Le Jury estime ensuite que la publicité mise en cause utilise un texte religieux en reproduisant un tableau lui-même directement inspiré d’un passage du Nouveau Testament. Il convient donc de vérifier si, conformément au point 4 de cette Recommandation, elle est de nature soit à ridiculiser les personnes de confession chrétienne, soit à les choquer. A cet égard, il importe peu que la publicité n’ait pas pour objet même de ridiculiser ou de choquer. Il résulte de leurs termes mêmes que ces règles déontologiques sont méconnues dès lors que la publicité a un tel effet, quelles que soient les intentions des professionnels qui l’ont conçue.

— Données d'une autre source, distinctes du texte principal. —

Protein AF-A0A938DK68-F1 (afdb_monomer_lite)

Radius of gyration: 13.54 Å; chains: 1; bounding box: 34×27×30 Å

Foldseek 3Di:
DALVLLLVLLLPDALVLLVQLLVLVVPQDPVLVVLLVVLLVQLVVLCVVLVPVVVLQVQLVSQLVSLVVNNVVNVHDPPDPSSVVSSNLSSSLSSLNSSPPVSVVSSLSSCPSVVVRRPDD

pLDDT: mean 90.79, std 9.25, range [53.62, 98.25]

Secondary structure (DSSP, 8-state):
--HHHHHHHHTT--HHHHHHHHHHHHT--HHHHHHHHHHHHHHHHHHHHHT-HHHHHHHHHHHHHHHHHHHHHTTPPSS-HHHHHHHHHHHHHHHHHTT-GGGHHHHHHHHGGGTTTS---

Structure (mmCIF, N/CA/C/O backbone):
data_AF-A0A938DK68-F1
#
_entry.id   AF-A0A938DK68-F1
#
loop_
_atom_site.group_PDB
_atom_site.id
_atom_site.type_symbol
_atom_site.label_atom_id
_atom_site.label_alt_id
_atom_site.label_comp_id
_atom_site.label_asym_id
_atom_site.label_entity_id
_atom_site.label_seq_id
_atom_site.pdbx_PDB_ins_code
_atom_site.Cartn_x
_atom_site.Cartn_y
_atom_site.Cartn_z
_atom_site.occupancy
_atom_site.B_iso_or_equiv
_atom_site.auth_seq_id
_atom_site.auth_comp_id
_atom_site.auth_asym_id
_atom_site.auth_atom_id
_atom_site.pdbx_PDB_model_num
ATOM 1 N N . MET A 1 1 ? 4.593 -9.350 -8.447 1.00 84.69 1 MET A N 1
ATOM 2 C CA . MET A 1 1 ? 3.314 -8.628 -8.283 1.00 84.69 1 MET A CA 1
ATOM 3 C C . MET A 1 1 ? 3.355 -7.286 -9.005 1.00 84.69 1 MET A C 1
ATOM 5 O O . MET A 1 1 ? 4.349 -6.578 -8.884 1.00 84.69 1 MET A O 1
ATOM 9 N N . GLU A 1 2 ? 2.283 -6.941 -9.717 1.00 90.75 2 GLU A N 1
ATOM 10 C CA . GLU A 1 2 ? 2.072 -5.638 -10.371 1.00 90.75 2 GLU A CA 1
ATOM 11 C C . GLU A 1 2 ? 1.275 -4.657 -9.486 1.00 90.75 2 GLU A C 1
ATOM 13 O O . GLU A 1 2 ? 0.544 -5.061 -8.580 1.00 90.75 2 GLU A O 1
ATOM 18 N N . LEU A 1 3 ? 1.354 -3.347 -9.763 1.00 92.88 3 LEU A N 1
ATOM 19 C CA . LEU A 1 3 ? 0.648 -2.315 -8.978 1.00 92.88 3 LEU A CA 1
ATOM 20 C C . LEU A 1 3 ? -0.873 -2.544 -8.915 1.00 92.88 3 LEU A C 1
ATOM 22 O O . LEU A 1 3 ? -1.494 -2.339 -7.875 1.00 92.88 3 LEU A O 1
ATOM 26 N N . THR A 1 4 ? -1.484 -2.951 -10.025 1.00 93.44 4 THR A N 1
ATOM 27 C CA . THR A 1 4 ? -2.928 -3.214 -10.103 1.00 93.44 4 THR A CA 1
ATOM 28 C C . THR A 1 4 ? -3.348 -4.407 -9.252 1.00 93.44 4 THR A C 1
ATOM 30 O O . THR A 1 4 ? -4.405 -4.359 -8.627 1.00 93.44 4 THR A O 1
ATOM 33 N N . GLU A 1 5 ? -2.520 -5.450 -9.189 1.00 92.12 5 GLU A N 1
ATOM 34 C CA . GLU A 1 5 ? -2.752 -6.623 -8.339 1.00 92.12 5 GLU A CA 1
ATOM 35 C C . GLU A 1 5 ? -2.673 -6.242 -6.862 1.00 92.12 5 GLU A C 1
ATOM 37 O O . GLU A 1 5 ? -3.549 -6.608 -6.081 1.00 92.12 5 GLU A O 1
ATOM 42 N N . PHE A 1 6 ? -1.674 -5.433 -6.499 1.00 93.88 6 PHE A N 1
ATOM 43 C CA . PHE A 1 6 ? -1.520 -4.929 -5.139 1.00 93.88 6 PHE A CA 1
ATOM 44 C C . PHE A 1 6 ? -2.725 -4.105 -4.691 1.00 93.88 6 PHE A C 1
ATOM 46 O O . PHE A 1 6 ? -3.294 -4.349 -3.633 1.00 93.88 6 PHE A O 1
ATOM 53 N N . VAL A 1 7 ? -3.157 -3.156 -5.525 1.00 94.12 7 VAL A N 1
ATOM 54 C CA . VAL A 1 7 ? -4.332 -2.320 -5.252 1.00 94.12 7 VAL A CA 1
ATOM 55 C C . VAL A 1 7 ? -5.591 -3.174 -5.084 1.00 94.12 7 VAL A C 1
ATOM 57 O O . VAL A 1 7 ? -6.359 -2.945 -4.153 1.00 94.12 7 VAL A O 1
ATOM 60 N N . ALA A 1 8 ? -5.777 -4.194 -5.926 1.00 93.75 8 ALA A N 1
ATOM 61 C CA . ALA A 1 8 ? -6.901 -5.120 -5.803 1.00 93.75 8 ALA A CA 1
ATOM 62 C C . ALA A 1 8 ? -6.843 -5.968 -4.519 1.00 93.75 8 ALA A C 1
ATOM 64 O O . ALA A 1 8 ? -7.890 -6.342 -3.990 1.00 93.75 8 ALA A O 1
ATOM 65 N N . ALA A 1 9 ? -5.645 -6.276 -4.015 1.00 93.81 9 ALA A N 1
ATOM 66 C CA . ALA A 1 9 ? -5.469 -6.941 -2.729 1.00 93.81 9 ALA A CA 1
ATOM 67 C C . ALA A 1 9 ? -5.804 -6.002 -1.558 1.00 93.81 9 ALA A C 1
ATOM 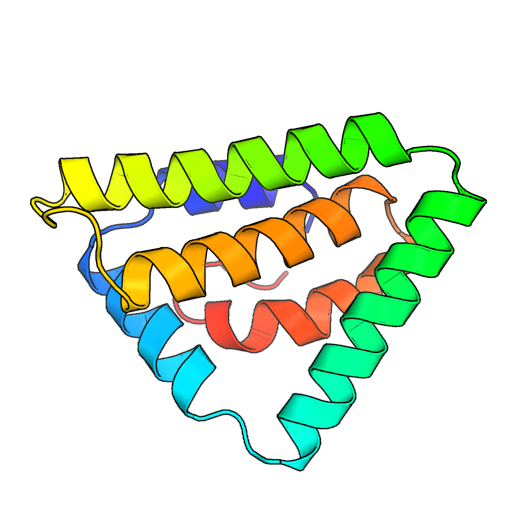69 O O . ALA A 1 9 ? -6.555 -6.397 -0.668 1.00 93.81 9 ALA A O 1
ATOM 70 N N . LEU A 1 10 ? -5.343 -4.743 -1.598 1.00 94.94 10 LEU A N 1
ATOM 71 C CA . LEU A 1 10 ? -5.682 -3.729 -0.589 1.00 94.94 10 LEU A CA 1
ATOM 72 C C . LEU A 1 10 ? -7.195 -3.511 -0.479 1.00 94.94 10 LEU A C 1
ATOM 74 O O . LEU A 1 10 ? -7.723 -3.369 0.620 1.00 94.94 10 LEU A O 1
ATOM 78 N N . ASP A 1 11 ? -7.904 -3.535 -1.609 1.00 95.19 11 ASP A N 1
ATOM 79 C CA . ASP A 1 11 ? -9.359 -3.372 -1.649 1.00 95.19 11 ASP A CA 1
ATOM 80 C C . ASP A 1 11 ? -10.128 -4.481 -0.910 1.00 95.19 11 ASP A C 1
ATOM 82 O O . ASP A 1 11 ? -11.319 -4.310 -0.642 1.00 95.19 11 ASP A O 1
ATOM 86 N N . ARG A 1 12 ? -9.475 -5.599 -0.571 1.00 94.38 12 ARG A N 1
ATOM 87 C CA . ARG A 1 12 ? -10.068 -6.733 0.154 1.00 94.38 12 ARG A CA 1
ATOM 88 C C . ARG A 1 12 ? -9.673 -6.795 1.628 1.00 94.38 12 ARG A C 1
ATOM 90 O O . ARG A 1 12 ? -10.125 -7.711 2.307 1.00 94.38 12 ARG A O 1
ATOM 97 N N . LEU A 1 13 ? -8.853 -5.860 2.110 1.00 94.75 13 LEU A N 1
ATOM 98 C CA . LEU A 1 13 ? -8.419 -5.853 3.504 1.00 94.75 13 LEU A CA 1
ATOM 99 C C . LEU A 1 13 ? -9.597 -5.663 4.456 1.00 94.75 13 LEU A C 1
ATOM 101 O O . LEU A 1 13 ? -10.460 -4.804 4.253 1.00 94.75 13 LEU A O 1
ATOM 105 N N . THR A 1 14 ? -9.576 -6.437 5.532 1.00 96.06 14 THR A N 1
ATOM 106 C CA . THR A 1 14 ? -10.421 -6.246 6.708 1.00 96.06 14 THR A CA 1
ATOM 107 C C . THR A 1 14 ? -9.693 -5.425 7.776 1.00 96.06 14 THR A C 1
ATOM 109 O O . THR A 1 14 ? -8.479 -5.222 7.716 1.00 96.06 14 THR A O 1
ATOM 112 N N . ALA A 1 15 ? -10.424 -4.959 8.791 1.00 95.31 15 ALA A N 1
ATOM 113 C CA . ALA A 1 15 ? -9.810 -4.304 9.946 1.00 95.31 15 ALA A CA 1
ATOM 114 C C . ALA A 1 15 ? -8.811 -5.227 10.673 1.00 95.31 15 ALA A C 1
ATOM 116 O O . ALA A 1 15 ? -7.752 -4.761 11.091 1.00 95.31 15 ALA A O 1
ATOM 117 N N . ASP A 1 16 ? -9.105 -6.527 10.767 1.00 95.94 16 ASP A N 1
ATOM 118 C CA . ASP A 1 16 ? -8.211 -7.510 11.390 1.00 95.94 16 ASP A CA 1
ATOM 119 C C . ASP A 1 16 ? -6.928 -7.708 10.573 1.00 95.94 16 ASP A C 1
ATOM 121 O O . ASP A 1 16 ? -5.840 -7.764 11.147 1.00 95.94 16 ASP A O 1
ATOM 125 N N . ASP A 1 17 ? -7.028 -7.717 9.239 1.00 96.00 17 ASP A N 1
ATOM 126 C CA . ASP A 1 17 ? -5.859 -7.770 8.353 1.00 96.00 17 ASP A CA 1
ATOM 127 C C . ASP A 1 17 ? -4.948 -6.556 8.563 1.00 96.00 17 ASP A C 1
ATOM 129 O O . ASP A 1 17 ? -3.728 -6.694 8.649 1.00 96.00 17 ASP A O 1
ATOM 133 N N . ILE A 1 18 ? -5.533 -5.361 8.709 1.00 96.00 18 ILE A N 1
ATOM 134 C CA . ILE A 1 18 ? -4.780 -4.132 8.996 1.00 96.00 18 ILE A CA 1
ATOM 135 C C . ILE A 1 18 ? -4.034 -4.264 10.329 1.00 96.00 18 ILE A C 1
ATOM 137 O O . ILE A 1 18 ? -2.850 -3.935 10.393 1.00 96.00 18 ILE A O 1
ATOM 141 N N . ARG A 1 19 ? -4.671 -4.791 11.383 1.00 95.69 19 ARG A N 1
ATOM 142 C CA . ARG A 1 19 ? -3.997 -5.026 12.675 1.00 95.69 19 ARG A CA 1
ATOM 143 C C . ARG A 1 19 ? -2.881 -6.059 12.559 1.00 95.69 19 ARG A C 1
ATOM 145 O O . ARG A 1 19 ? -1.820 -5.884 13.158 1.00 95.69 19 ARG A O 1
ATOM 152 N N . LEU A 1 20 ? -3.098 -7.118 11.782 1.00 94.25 20 LEU A N 1
ATOM 153 C CA . LEU A 1 20 ? -2.105 -8.165 11.568 1.00 94.25 20 LEU A CA 1
ATOM 154 C C . LEU A 1 20 ? -0.854 -7.616 10.869 1.00 94.25 20 LEU A C 1
ATOM 156 O O . LEU A 1 20 ? 0.258 -7.843 11.347 1.00 94.25 20 LEU A O 1
ATOM 160 N N . VAL A 1 21 ? -1.034 -6.844 9.793 1.00 93.88 21 VAL A N 1
ATOM 161 C CA . VAL A 1 21 ? 0.074 -6.181 9.089 1.00 93.88 21 VAL A CA 1
ATOM 162 C C . VAL A 1 21 ? 0.755 -5.158 9.990 1.00 93.88 21 VAL A C 1
ATOM 164 O O . VAL A 1 21 ? 1.980 -5.136 10.062 1.00 93.88 21 VAL A O 1
ATOM 167 N N . ALA A 1 22 ? -0.005 -4.337 10.722 1.00 93.94 22 ALA A N 1
ATOM 168 C CA . ALA A 1 22 ? 0.562 -3.339 11.628 1.00 93.94 22 ALA A CA 1
ATOM 169 C C . ALA A 1 22 ? 1.467 -3.970 12.690 1.00 93.94 22 ALA A C 1
ATOM 171 O O . ALA A 1 22 ? 2.563 -3.470 12.932 1.00 93.94 22 ALA A O 1
ATOM 172 N N . LYS A 1 23 ? 1.040 -5.101 13.262 1.00 92.25 23 LYS A N 1
ATOM 173 C CA . LYS A 1 23 ? 1.841 -5.883 14.205 1.00 92.25 23 LYS A CA 1
ATOM 174 C C . LYS A 1 23 ? 3.086 -6.480 13.548 1.00 92.25 23 LYS A C 1
ATOM 176 O O . LYS A 1 23 ? 4.136 -6.548 14.179 1.00 92.25 23 LYS A O 1
ATOM 181 N N . SER A 1 24 ? 2.986 -6.923 12.295 1.00 89.88 24 SER A N 1
ATOM 182 C CA . SER A 1 24 ? 4.151 -7.417 11.557 1.00 89.88 24 SER A CA 1
ATOM 183 C C . SER A 1 24 ? 5.169 -6.308 11.283 1.00 89.88 24 SER A C 1
ATOM 185 O O . SER A 1 24 ? 6.359 -6.557 11.414 1.00 89.88 24 SER A O 1
ATOM 187 N N . LEU A 1 25 ? 4.704 -5.095 10.965 1.00 88.31 25 LEU A N 1
ATOM 188 C CA . LEU A 1 25 ? 5.543 -3.905 10.775 1.00 88.31 25 LEU A CA 1
ATOM 189 C C . LEU A 1 25 ? 6.190 -3.422 12.085 1.00 88.31 25 LEU A C 1
ATOM 191 O O . LEU A 1 25 ? 7.244 -2.803 12.061 1.00 88.31 25 LEU A O 1
ATOM 195 N N . GLU A 1 26 ? 5.558 -3.663 13.237 1.00 85.38 26 GLU A N 1
ATOM 196 C CA . GLU A 1 26 ? 6.110 -3.294 14.549 1.00 85.38 26 GLU A CA 1
ATOM 197 C C . GLU A 1 26 ? 7.235 -4.234 15.008 1.00 85.38 26 GLU A C 1
ATOM 199 O O . GLU A 1 26 ? 8.139 -3.814 15.725 1.00 85.38 26 GLU A O 1
ATOM 204 N N . ASN A 1 27 ? 7.208 -5.496 14.575 1.00 71.50 27 ASN A N 1
ATOM 205 C CA . ASN A 1 27 ? 8.203 -6.504 14.949 1.00 71.50 27 ASN A CA 1
ATOM 206 C C . ASN A 1 27 ? 9.521 -6.411 14.151 1.00 71.50 27 ASN A C 1
ATOM 208 O O . ASN A 1 27 ? 10.356 -7.309 14.272 1.00 71.50 27 ASN A O 1
ATOM 212 N N . GLU A 1 28 ? 9.719 -5.361 13.349 1.00 65.94 28 GLU A N 1
ATOM 213 C CA . GLU A 1 28 ? 10.954 -5.128 12.595 1.00 65.94 28 GLU A CA 1
ATOM 214 C C . GLU A 1 28 ? 12.143 -4.881 13.545 1.00 65.94 28 GLU A C 1
ATOM 216 O O . GLU A 1 28 ? 12.092 -4.065 14.469 1.00 65.94 28 GLU A O 1
ATOM 221 N N . THR A 1 29 ? 13.237 -5.617 13.344 1.00 59.56 29 THR A N 1
ATOM 222 C CA . THR A 1 29 ? 14.480 -5.442 14.105 1.00 59.56 29 THR A CA 1
ATOM 223 C C . THR A 1 29 ? 15.280 -4.240 13.586 1.00 59.56 29 THR A C 1
ATOM 225 O O . THR A 1 29 ? 15.052 -3.748 12.487 1.00 59.56 29 THR A O 1
ATOM 228 N N . PHE A 1 30 ? 16.291 -3.772 14.330 1.00 55.12 30 PHE A N 1
ATOM 229 C CA . PHE A 1 30 ? 17.154 -2.661 13.882 1.00 55.12 30 PHE A CA 1
ATOM 230 C C . PHE A 1 30 ? 17.841 -2.899 12.521 1.00 55.12 30 PHE A C 1
ATOM 232 O O . PHE A 1 30 ? 18.170 -1.938 11.827 1.00 55.12 30 PHE A O 1
ATOM 239 N N . SER A 1 31 ? 18.097 -4.159 12.142 1.00 59.44 31 SER A N 1
ATOM 240 C CA . SER A 1 31 ? 18.620 -4.482 10.804 1.00 59.44 31 SER A CA 1
ATOM 241 C C . SER A 1 31 ? 17.568 -4.212 9.730 1.00 59.44 31 SER A C 1
ATOM 243 O O . SER A 1 31 ? 17.882 -3.625 8.694 1.00 59.44 31 SER A O 1
ATOM 245 N N . ASP A 1 32 ? 16.321 -4.572 10.025 1.00 70.00 32 ASP A N 1
ATOM 246 C CA . ASP A 1 32 ? 15.179 -4.418 9.129 1.00 70.00 32 ASP A CA 1
ATOM 247 C C . ASP A 1 32 ? 14.840 -2.934 8.941 1.00 70.00 32 ASP A C 1
ATOM 249 O O . ASP A 1 32 ? 14.591 -2.501 7.820 1.00 70.00 32 ASP A O 1
ATOM 253 N N . GLU A 1 33 ? 14.981 -2.111 9.988 1.00 72.44 33 GLU A N 1
ATOM 254 C CA . GLU A 1 33 ? 14.806 -0.656 9.889 1.00 72.44 33 GLU A CA 1
ATOM 255 C C . GLU A 1 33 ? 15.814 -0.026 8.905 1.00 72.44 33 GLU A C 1
ATOM 257 O O . GLU A 1 33 ? 15.450 0.780 8.043 1.00 72.44 33 GLU A O 1
ATOM 262 N N . VAL A 1 34 ? 17.097 -0.401 8.981 1.00 82.12 34 VAL A N 1
ATOM 263 C CA . VAL A 1 34 ? 18.122 0.116 8.055 1.00 82.12 34 VAL A CA 1
ATOM 264 C C . VAL A 1 34 ? 17.850 -0.336 6.622 1.00 82.12 34 VAL A C 1
ATOM 266 O O . VAL A 1 34 ? 18.020 0.452 5.681 1.00 82.12 34 VAL A O 1
ATOM 269 N N . ASP A 1 35 ? 17.429 -1.583 6.434 1.00 82.69 35 ASP A N 1
ATOM 270 C CA . ASP A 1 35 ? 17.115 -2.115 5.113 1.00 82.69 35 ASP A CA 1
ATOM 271 C C . ASP A 1 35 ? 15.834 -1.495 4.536 1.00 82.69 35 ASP A C 1
ATOM 273 O O . ASP A 1 35 ? 15.803 -1.164 3.346 1.00 82.69 35 ASP A O 1
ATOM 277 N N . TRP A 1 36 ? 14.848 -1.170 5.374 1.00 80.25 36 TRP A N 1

S’agissant de la ridiculisation alléguée, le Jury relève, d’une part, que la figure du Christ, qui apparaît sous des traits différents de ceux qui lui sont habituellement attribués, n’est pas immédiatement et évidemment reconnaissable par tout un chacun. Aucun élément de contexte, y compris, pour la majorité du public, la seule mention « Le Souper à Emmaüs » au demeurant reproduite en très petits caractères, ne permet de l’identifier aisément. D’autre part, la médiation du tableau introduit une distance avec le sujet représenté : le public est ainsi plus naturellement porté à voir dans cette publicité un détournement de l’œuvre plus que de la scène qu’elle est supposée représenter. Enfin, cette scène, dont la signification religieuse n’apparaît pas clairement, reste elle-même largement méconnue du grand public. Dès lors, le Jury considère que cette publicité n’est pas de nature à ridiculiser la communauté chrétienne aux yeux des tiers.

Il estime en revanche que la figure centrale est identifiable par la plupart des personnes de confession chrétienne et admet que certaines d’entre elles puissent voir dans ce détournement d’une scène décrite dans le Nouveau Testament une forme de désacralisation voire de blasphème et, partant, une atteinte à leurs convictions religieuses. Il considère toutefois que, par-delà les sensibilités qui peuvent légitimement s’exprimer dans toute leur diversité, ce visuel n’excède pas les limites de ce qui peut être admis dans l’utilisation de références religieuses en publicité et n’est donc pas de nature à « choquer [les] adeptes » d’une religion au sens du point 4 de la Recommandation. Si, à l’instar de l’ensemble des visuels de la même campagne d’affichage, la publicité détourne le sens du tableau, donc de la scène qu’il représente, à des fins humoristiques, elle joue essentiellement sur le décalage entre cette scène et les propos fictifs prêtés à l’un des personnages, et sur l’anachronisme de ces derniers. Elle ne recourt pas clairement à un procédé parodique consistant à moquer ou à disqualifier l’auteur de l’œuvre ou les personnages représentés. Les paroles prêtées au Christ ne sont, en elles-mêmes, ni dégradantes, ni avilissantes, comme le seraient des propos orduriers ou insultants. En outre, elles ne lui sont pas attribuées à l’occasion d’un épisode de sa vie qui, comme la Cène ou la Crucifixion, présenterait une sensibilité particulière appelant une extrême retenue de la part des professionnels de la publicité. Le Jury observe, à titre surabondant, qu’à sa connaissance, la diffusion de ce visuel n’a pas suscité de réaction publique de la part des autorités religieuses concernées.

Dans ces conditions, et tout en rappelant aux professionnels qu’il convient de faire preuve de la plus grande vigilance dans l’utilisation de la religion en publicité, le Jury est d’avis que cette publicité ne contrevient pas à la Recommandation « Races, religions, ethnies » de l’ARPP.

Le présent avis sera publié sur le site internet du Jury de Déontologie Publicitaire.

Avis adopté le vendredi 4 juillet 2014 par Mme Michel-Amsellem, Présidente, M. Lallet, Vice-Président, Mmes Drecq et Moggio et MM. Benhaïm, Carlo, Depincé, Lacan et Leers.